Cambridge Water v Eastern Counties: rule in Rylands v Fletcher amounts to no more than an extension of private nuisance
Hunter v Canary Wharf: a claimant in a private nuisance action must have a proprietary interest in the land affected and this is now true for Rylands v Fletcher
Who can be sued in Rylands v Fletcher
The person who brings, collects and keeps the ‘thing’ onto the land (the creator of the nuisance) and/or any person who was control over the land
Loss
- The claimant must suffer some damage
- The rule in Rylands v Fletcher will not allow recovery for personal injury (Transco)
- Only types recoverable under Rylands v Fletcher are therefore property damage and consequential economic loss
Elements of Rylands v Fletcher
(1) The defendant brings onto land and accumulates there;
(2) For his own purposes, anything likely to do mischief if it escapes;
(3) Escape;
(4) Escape caused foreseeable harm;
(5) Non-natural use of land
(1) The defendant brings onto land and accumulates there
- The defendant must have brought something voluntarily onto the land
- Giles v Walker: no liability for the spread of thistles from the defendant’s land as they grew there naturally and had not been brought onto the land
(2) For his own purposes, anything likely to do mischief if it escapes
- may be liability for things that are obviously dangerous but also possible to impose liability for relatively safe things if they can escape in a way that would make them dangerous
- the thing must be capable of causing damage if it escapes
- examples: water, acid, explosives
- potentially wide-ranging term ‘anything likely to do mischief’ has been circumvented as time goes on by the requirement that there should be a non-natural use of the land
- in Transco the House of Lords also held that the thing that escapes has to be reasonably recognised as having an exceptionally high risk of causing danger if it were to escape
(3) Escape
There must be an escape.
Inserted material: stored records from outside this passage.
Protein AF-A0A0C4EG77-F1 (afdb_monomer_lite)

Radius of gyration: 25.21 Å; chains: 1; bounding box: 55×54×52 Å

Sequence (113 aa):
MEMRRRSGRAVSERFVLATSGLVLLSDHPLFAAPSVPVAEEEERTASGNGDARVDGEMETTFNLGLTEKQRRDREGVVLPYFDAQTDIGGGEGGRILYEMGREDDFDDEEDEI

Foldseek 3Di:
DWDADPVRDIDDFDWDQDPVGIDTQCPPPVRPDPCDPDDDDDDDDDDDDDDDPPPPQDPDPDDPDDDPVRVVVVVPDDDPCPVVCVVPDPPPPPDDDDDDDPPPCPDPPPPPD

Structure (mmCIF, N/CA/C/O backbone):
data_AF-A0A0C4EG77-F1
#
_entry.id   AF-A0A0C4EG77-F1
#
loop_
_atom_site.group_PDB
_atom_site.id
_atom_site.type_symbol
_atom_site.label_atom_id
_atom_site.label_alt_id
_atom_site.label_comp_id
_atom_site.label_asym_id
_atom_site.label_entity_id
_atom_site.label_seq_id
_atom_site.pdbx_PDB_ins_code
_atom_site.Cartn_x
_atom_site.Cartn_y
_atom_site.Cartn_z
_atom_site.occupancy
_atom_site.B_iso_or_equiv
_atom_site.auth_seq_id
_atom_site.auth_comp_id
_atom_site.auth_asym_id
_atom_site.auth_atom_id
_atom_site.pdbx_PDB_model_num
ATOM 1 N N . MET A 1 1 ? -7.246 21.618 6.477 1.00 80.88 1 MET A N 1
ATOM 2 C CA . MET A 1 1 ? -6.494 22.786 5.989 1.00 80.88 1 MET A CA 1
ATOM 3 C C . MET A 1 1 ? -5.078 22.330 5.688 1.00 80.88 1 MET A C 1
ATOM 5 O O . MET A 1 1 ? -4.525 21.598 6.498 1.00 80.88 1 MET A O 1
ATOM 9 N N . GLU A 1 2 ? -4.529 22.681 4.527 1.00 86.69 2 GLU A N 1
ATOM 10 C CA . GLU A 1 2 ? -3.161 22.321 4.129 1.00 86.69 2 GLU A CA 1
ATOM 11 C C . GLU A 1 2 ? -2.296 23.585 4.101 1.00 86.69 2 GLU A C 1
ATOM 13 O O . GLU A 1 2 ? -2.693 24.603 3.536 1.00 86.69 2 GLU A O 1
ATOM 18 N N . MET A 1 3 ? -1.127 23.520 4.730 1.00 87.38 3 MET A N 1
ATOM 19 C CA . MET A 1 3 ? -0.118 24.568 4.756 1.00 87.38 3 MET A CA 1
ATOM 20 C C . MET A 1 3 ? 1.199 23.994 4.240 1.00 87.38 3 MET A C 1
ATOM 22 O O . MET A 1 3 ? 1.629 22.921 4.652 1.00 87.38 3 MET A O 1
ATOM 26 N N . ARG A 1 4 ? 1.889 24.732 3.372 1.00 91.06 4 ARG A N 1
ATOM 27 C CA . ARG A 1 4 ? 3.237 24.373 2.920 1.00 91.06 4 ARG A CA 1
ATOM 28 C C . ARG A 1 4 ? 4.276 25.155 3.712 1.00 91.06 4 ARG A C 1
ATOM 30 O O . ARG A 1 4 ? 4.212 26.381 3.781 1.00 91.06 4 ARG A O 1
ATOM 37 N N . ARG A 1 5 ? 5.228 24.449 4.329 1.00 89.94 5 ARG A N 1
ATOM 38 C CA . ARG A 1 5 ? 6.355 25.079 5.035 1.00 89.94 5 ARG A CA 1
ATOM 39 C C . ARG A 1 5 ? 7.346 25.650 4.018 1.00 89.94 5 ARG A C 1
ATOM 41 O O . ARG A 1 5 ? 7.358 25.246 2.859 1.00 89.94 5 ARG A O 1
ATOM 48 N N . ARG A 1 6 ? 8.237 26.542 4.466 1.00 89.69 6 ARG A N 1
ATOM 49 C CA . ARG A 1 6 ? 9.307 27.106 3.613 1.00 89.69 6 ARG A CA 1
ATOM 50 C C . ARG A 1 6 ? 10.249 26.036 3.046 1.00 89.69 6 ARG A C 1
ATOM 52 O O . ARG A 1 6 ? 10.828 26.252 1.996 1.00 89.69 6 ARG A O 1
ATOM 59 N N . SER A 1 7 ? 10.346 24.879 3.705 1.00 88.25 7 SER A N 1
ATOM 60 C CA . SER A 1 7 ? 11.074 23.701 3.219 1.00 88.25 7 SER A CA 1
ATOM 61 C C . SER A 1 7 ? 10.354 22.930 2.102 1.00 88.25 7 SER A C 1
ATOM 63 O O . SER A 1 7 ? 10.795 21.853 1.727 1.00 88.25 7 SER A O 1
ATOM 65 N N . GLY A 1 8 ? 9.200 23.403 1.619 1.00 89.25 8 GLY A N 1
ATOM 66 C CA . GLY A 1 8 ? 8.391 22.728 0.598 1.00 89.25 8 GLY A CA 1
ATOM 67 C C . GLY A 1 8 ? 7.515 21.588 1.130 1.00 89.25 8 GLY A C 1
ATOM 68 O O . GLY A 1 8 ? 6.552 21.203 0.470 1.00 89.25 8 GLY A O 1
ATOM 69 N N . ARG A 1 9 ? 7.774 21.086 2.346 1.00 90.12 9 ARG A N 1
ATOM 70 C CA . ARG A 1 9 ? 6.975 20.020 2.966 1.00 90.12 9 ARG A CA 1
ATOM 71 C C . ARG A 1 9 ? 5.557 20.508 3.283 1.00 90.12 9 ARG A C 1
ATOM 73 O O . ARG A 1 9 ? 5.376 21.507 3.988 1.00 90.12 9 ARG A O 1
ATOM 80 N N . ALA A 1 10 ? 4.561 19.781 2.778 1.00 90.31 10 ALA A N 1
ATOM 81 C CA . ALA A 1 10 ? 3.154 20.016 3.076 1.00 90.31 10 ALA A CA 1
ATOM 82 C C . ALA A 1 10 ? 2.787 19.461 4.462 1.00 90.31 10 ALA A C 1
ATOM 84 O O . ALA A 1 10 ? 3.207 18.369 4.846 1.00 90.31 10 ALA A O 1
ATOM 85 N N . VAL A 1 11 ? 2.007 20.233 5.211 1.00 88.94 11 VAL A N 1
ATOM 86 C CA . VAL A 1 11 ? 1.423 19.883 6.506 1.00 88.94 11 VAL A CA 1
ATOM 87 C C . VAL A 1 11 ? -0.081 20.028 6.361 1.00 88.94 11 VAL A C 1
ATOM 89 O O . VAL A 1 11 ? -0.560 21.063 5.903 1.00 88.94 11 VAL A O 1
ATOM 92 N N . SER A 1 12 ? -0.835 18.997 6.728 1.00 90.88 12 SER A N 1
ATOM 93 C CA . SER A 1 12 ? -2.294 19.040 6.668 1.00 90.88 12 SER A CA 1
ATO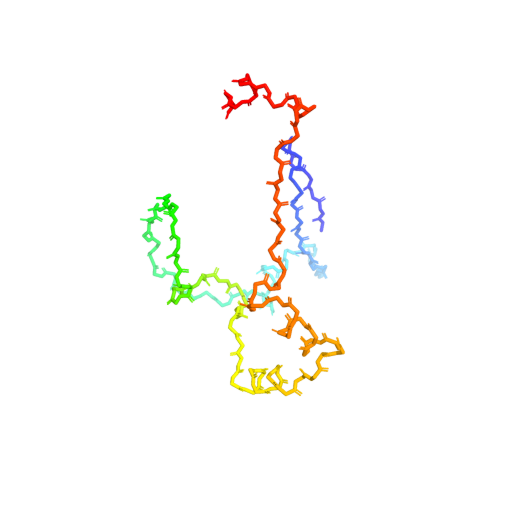M 94 C C . SER A 1 12 ? -2.892 18.719 8.028 1.00 90.88 12 SER A C 1
ATOM 96 O O . SER A 1 12 ? -2.473 17.776 8.692 1.00 90.88 12 SER A O 1
ATOM 98 N N . GLU A 1 13 ? -3.879 19.513 8.428 1.00 89.25 13 GLU A N 1
ATOM 99 C CA . GLU A 1 13 ? -4.638 19.332 9.664 1.00 89.25 13 GLU A CA 1
ATOM 100 C C . GLU A 1 13 ? -6.136 19.263 9.367 1.00 89.25 13 GLU A C 1
ATOM 102 O O . GLU A 1 13 ? -6.640 19.884 8.422 1.00 89.25 13 GLU A O 1
ATOM 107 N N . ARG A 1 14 ? -6.870 18.490 10.169 1.00 91.75 14 ARG A N 1
ATOM 108 C CA . ARG A 1 14 ? -8.324 18.326 10.043 1.00 91.75 14 ARG A CA 1
ATOM 109 C C . ARG A 1 14 ? -9.021 19.132 11.129 1.00 91.75 14 ARG A C 1
ATOM 111 O O . ARG A 1 14 ? -8.647 19.044 12.291 1.00 91.75 14 ARG A O 1
ATOM 118 N N . PHE A 1 15 ? -10.051 19.876 10.741 1.00 90.44 15 PHE A N 1
ATOM 119 C CA . PHE A 1 15 ? -10.835 20.724 11.636 1.00 90.44 15 PHE A CA 1
ATOM 120 C C . PHE A 1 15 ? -12.302 20.313 11.586 1.00 90.44 15 PHE A C 1
ATOM 122 O O . PHE A 1 15 ? -12.789 19.863 10.547 1.00 90.44 15 PHE A O 1
ATOM 129 N N . VAL A 1 16 ? -12.997 20.505 12.699 1.00 91.69 16 VAL A N 1
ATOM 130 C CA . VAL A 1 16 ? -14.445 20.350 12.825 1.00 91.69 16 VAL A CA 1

The escape can be slow and over a period of time (Cambridge Water)
Read v Lyons: the claim failed because the claimant was injured by an explosion on the defendant’s land, so there was no element of escape
Transco: no escape from the claimant’s land. The water leaking from the pipe had moved from one part of the defendant’s land to another.
Stannard v Gore
- must be the substance collected by the defendant that escapes
- the defendant ran a tyre fitting business and brought tyres onto his property. The tyres spread a fire onto the claimant’s property.
- Rylands v Fletcher didn’t apply because it wasn’t the tyres that escaped
- It also failed because the tyres did not have an exceptionally high risk of causing a danger if they were to escape
Colour Quest Ltd v Total Downstream UK
- where fuel is the ‘dangerous thing’ brought onto the defendant’s land and it is the fuel that starts the fire/causes an explosion, the fuel could be seen as escaping with the fire (it is a component of the fire/explosion)
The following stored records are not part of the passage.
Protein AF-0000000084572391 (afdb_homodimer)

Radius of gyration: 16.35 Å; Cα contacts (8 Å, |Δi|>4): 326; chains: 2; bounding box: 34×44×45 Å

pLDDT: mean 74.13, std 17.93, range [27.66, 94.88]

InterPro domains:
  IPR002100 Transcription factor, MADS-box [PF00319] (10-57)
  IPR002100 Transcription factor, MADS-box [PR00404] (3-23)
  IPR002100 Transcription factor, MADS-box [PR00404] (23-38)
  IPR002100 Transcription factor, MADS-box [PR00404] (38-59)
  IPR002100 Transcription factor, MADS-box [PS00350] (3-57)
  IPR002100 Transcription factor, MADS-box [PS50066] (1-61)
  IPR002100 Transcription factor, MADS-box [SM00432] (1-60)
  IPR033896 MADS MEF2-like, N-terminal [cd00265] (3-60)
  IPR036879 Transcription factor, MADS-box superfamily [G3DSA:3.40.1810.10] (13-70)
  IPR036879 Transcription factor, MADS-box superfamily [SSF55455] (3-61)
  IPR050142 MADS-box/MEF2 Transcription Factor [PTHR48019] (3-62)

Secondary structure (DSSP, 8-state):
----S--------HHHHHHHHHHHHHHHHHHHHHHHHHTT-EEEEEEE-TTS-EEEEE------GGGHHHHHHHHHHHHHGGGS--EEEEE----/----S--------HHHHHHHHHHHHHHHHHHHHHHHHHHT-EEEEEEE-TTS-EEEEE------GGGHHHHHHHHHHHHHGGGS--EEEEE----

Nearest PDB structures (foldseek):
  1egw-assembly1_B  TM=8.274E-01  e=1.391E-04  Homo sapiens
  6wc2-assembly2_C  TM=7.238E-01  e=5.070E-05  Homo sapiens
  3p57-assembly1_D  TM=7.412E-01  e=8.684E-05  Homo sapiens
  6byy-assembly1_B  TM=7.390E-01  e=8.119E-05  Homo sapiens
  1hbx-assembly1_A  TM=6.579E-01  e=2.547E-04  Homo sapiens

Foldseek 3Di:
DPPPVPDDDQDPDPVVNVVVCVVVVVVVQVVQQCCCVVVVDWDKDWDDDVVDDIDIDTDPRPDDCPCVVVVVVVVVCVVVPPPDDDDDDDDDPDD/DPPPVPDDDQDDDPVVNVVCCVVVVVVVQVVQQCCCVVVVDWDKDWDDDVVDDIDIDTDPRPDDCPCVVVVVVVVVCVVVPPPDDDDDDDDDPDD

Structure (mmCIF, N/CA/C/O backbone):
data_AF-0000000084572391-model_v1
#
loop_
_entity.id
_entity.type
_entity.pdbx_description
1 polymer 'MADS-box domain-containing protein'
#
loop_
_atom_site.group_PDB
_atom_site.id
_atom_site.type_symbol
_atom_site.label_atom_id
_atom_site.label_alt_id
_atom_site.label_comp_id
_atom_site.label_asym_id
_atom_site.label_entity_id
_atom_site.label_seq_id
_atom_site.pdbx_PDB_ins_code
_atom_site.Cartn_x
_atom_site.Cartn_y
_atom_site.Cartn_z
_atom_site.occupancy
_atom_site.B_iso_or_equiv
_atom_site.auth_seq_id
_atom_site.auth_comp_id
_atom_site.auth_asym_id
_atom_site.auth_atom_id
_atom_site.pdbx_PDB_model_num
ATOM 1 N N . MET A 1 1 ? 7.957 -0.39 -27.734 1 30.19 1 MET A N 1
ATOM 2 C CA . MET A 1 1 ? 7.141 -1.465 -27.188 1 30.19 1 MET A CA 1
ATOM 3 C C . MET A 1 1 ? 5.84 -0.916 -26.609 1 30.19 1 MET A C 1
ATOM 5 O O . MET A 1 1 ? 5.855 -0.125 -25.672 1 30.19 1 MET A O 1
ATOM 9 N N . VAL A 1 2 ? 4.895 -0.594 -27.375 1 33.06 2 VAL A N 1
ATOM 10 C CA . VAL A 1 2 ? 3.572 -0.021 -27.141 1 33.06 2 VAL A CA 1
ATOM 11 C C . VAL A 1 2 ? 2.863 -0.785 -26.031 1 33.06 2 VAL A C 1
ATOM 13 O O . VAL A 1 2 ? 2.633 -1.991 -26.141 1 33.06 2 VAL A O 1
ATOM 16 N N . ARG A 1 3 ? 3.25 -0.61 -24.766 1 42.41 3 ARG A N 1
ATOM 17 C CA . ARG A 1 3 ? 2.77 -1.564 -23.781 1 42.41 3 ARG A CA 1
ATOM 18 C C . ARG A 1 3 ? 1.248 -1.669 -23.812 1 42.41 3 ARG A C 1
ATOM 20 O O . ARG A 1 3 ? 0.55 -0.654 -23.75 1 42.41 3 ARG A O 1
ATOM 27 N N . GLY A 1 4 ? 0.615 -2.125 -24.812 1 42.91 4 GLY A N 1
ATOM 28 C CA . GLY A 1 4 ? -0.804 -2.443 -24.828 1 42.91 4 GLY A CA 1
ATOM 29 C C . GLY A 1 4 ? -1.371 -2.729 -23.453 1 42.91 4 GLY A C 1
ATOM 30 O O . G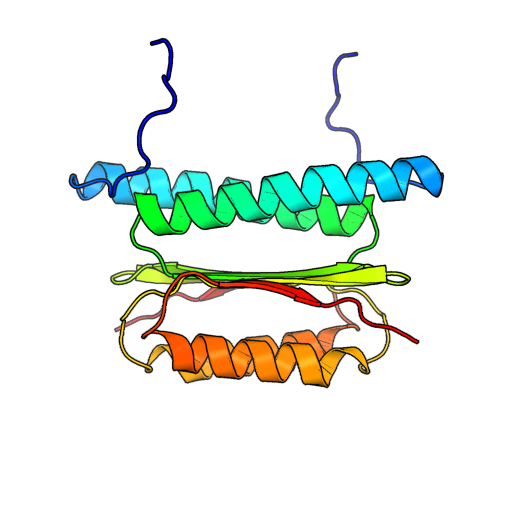LY A 1 4 ? -0.625 -2.832 -22.484 1 42.91 4 GLY A O 1
ATOM 31 N N . LYS A 1 5 ? -2.707 -2.455 -23.312 1 55.91 5 LYS A N 1
ATOM 32 C CA . LYS A 1 5 ? -3.395 -2.885 -22.094 1 55.91 5 LYS A CA 1
ATOM 33 C C . LYS A 1 5 ? -2.953 -4.285 -21.672 1 55.91 5 LYS A C 1
ATOM 35 O O . LYS A 1 5 ? -3.402 -5.277 -22.25 1 55.91 5 LYS A O 1
ATOM 40 N N . THR A 1 6 ? -1.618 -4.562 -21.688 1 58.34 6 THR A N 1
ATOM 41 C CA . THR A 1 6 ? -1.146 -5.91 -21.391 1 58.34 6 THR A CA 1
ATOM 42 C C . THR A 1 6 ? -1.882 -6.477 -20.172 1 58.34 6 THR A C 1
ATOM 44 O O . THR A 1 6 ? -2.117 -5.766 -19.203 1 58.34 6 THR A O 1
ATOM 47 N N . ARG A 1 7 ? -2.564 -7.586 -20.484 1 73.19 7 ARG A N 1
ATOM 48 C CA . ARG A 1 7 ? -3.232 -8.336 -19.422 1 73.19 7 ARG A CA 1
ATOM 49 C C . ARG A 1 7 ? -2.268 -8.648 -18.281 1 73.19 7 ARG A C 1
ATOM 51 O O . ARG A 1 7 ? -1.142 -9.094 -18.516 1 73.19 7 ARG A O 1
ATOM 58 N N . MET A 1 8 ? -2.549 -8.125 -17.25 1 82.81 8 MET A N 1
ATOM 59 C CA . MET A 1 8 ? -1.745 -8.422 -16.062 1 82.81 8 MET A CA 1
ATOM 60 C C . MET A 1 8 ? -1.753 -9.922 -15.766 1 82.81 8 MET A C 1
ATOM 62 O O . MET A 1 8 ? -2.814 -10.508 -15.562 1 82.81 8 MET A O 1
ATOM 66 N N . LYS A 1 9 ? -0.609 -10.5 -16.078 1 89.06 9 LYS A N 1
ATOM 67 C CA . LYS A 1 9 ? -0.449 -11.914 -15.742 1 89.06 9 LYS A CA 1
ATOM 68 C C . LYS A 1 9 ? 0.808 -12.133 -14.906 1 89.06 9 LYS A C 1
ATOM 70 O O . LYS A 1 9 ? 1.758 -11.352 -14.984 1 89.06 9 LYS A O 1
ATOM 75 N N . ARG A 1 10 ? 0.733 -13.211 -14.172 1 92.31 10 ARG A N 1
ATOM 76 C CA . ARG A 1 10 ? 1.878 -13.586 -13.352 1 92.31 10 ARG A CA 1
ATOM 77 C C . ARG A 1 10 ? 3.117 -13.82 -14.203 1 92.31 10 ARG A C 1
ATOM 79 O O . ARG A 1 10 ? 3.035 -14.43 -15.273 1 92.31 10 ARG A O 1
ATOM 86 N N . ILE A 1 11 ? 4.137 -13.32 -13.664 1 93.31 11 ILE A N 1
ATOM 87 C CA . ILE A 1 11 ? 5.414 -13.547 -14.336 1 93.31 11 ILE A CA 1
ATOM 88 C C . ILE A 1 11 ? 5.906 -14.961 -14.047 1 93.31 11 ILE A C 1
ATOM 90 O O . ILE A 1 11 ? 6.121 -15.32 -12.883 1 93.31 11 ILE A O 1
ATOM 94 N N . GLU A 1 12 ? 6.141 -15.75 -15.016 1 94.19 12 GLU A N 1
ATOM 95 C CA . GLU A 1 12 ? 6.484 -17.156 -14.859 1 94.19 12 GLU A CA 1
ATOM 96 C C . GLU A 1 12 ? 7.973 -17.344 -14.57 1 94.19 12 GLU A C 1
ATOM 98 O O . GLU A 1 12 ? 8.359 -18.25 -13.828 1 94.19 12 GLU A O 1
ATOM 103 N N . ASN A 1 13 ? 8.82 -16.594 -15.211 1 94.31 13 ASN A N 1
ATOM 104 C CA . ASN A 1 13 ? 10.258 -16.672 -14.938 1 94.31 13 ASN A CA 1
ATOM 105 C C . ASN A 1 13 ? 10.586 -16.219 -13.516 1 94.31 13 ASN A C 1
ATOM 107 O O . ASN A 1 13 ? 10.305 -15.078 -13.148 1 94.31 13 ASN A O 1
ATOM 111 N N . ASN A 1 14 ? 11.148 -17.094 -12.805 1 90.06 14 ASN A N 1
ATOM 112 C CA . ASN A 1 14 ? 11.422 -16.828 -11.398 1 90.06 14 ASN A CA 1
ATOM 113 C C . ASN A 1 14 ? 12.352 -15.633 -11.219 1 90.06 14 ASN A C 1
ATOM 115 O O . ASN A 1 14 ? 12.102 -14.758 -10.391 1 90.06 14 ASN A O 1
ATOM 119 N N . THR A 1 15 ? 13.398 -15.617 -11.961 1 93.19 15 THR A N 1
ATOM 120 C CA . THR A 1 15 ? 14.383 -14.547 -11.836 1 93.19 15 THR A CA 1
ATOM 121 C C . THR A 1 15 ? 13.75 -13.195 -12.156 1 93.19 15 THR A C 1
ATOM 123 O O . THR A 1 15 ? 13.914 -12.234 -11.406 1 93.19 15 THR A O 1
ATOM 126 N N . SER A 1 16 ? 13.023 -13.156 -13.273 1 94.25 16 SER A N 1
ATOM 127 C CA . SER A 1 16 ? 12.352 -11.922 -13.672 1 94.25 16 SER A CA 1
ATOM 128 C C . SER A 1 16 ? 11.305 -11.508 -12.641 1 94.25 16 SER A C 1
ATOM 130 O O . SER A 1 16 ? 11.141 -10.32 -12.359 1 94.25 16 SER A O 1
ATOM 132 N N . ARG A 1 17 ? 10.602 -12.461 -12.086 1 92.94 17 ARG A N 1
ATOM 133 C CA . ARG A 1 17 ? 9.57 -12.188 -11.094 1 92.94 17 ARG A CA 1
ATOM 134 C C . ARG A 1 17 ? 10.172 -11.594 -9.828 1 92.94 17 ARG A C 1
ATOM 136 O O . ARG A 1 17 ? 9.617 -10.648 -9.258 1 92.94 17 ARG A O 1
ATOM 143 N N . GLN A 1 18 ? 11.281 -12.133 -9.5 1 90.56 18 GLN A N 1
ATOM 144 C CA . GLN A 1 18 ? 11.953 -11.641 -8.305 1 90.56 18 GLN A CA 1
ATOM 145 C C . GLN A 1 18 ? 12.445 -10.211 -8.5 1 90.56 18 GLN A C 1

- essentially if the defendant is storing things known to be a fire risk, especially if placed near something likely to cause ignition, the defendant might be liable in Rylands v Fletcher
(4) Escape caused foreseeable harm
Foreseeability of damage in the event of an escape is essential for a claimant to succeed (Cambridge Water)
The defendant need not have foreseen the escape but must have known or ought reasonably to have foreseen that the ‘dangerous thing’ could, if it escaped, cause damage.
Even if the defendant had taken reasonable care to prevent the escape and the damage, the defendant will still be liable.
What has to be foreseen is the damage, not the escape.
In Cambridge Water, a chemical seeped through the concrete floor into the soil below where it travelled to the claimant’s borehole 1.3 miles way. The damage of pollution to this borehole was not reasonably foreseeable damage.
(5) Non-natural use of land
- not the same as avoiding liability on the basis that something occurs naturally. The thing that has been accumulated must also have the quality of being for non-natural use
- Rickards v Lothian: ‘it must be some special use bringing with it increased danger to others and must not merely be the ordinary use of the land or such a use as is proper for the general benefit of the community’. The claimant suffered damage when the defendant’s sink overflowed because a trespasser had blocked it. The court said non-natural use constituted a use of land which posed an increased risk over and above that of a normal use. As the defendant was making ordinary and proper use of the land, there was no liability.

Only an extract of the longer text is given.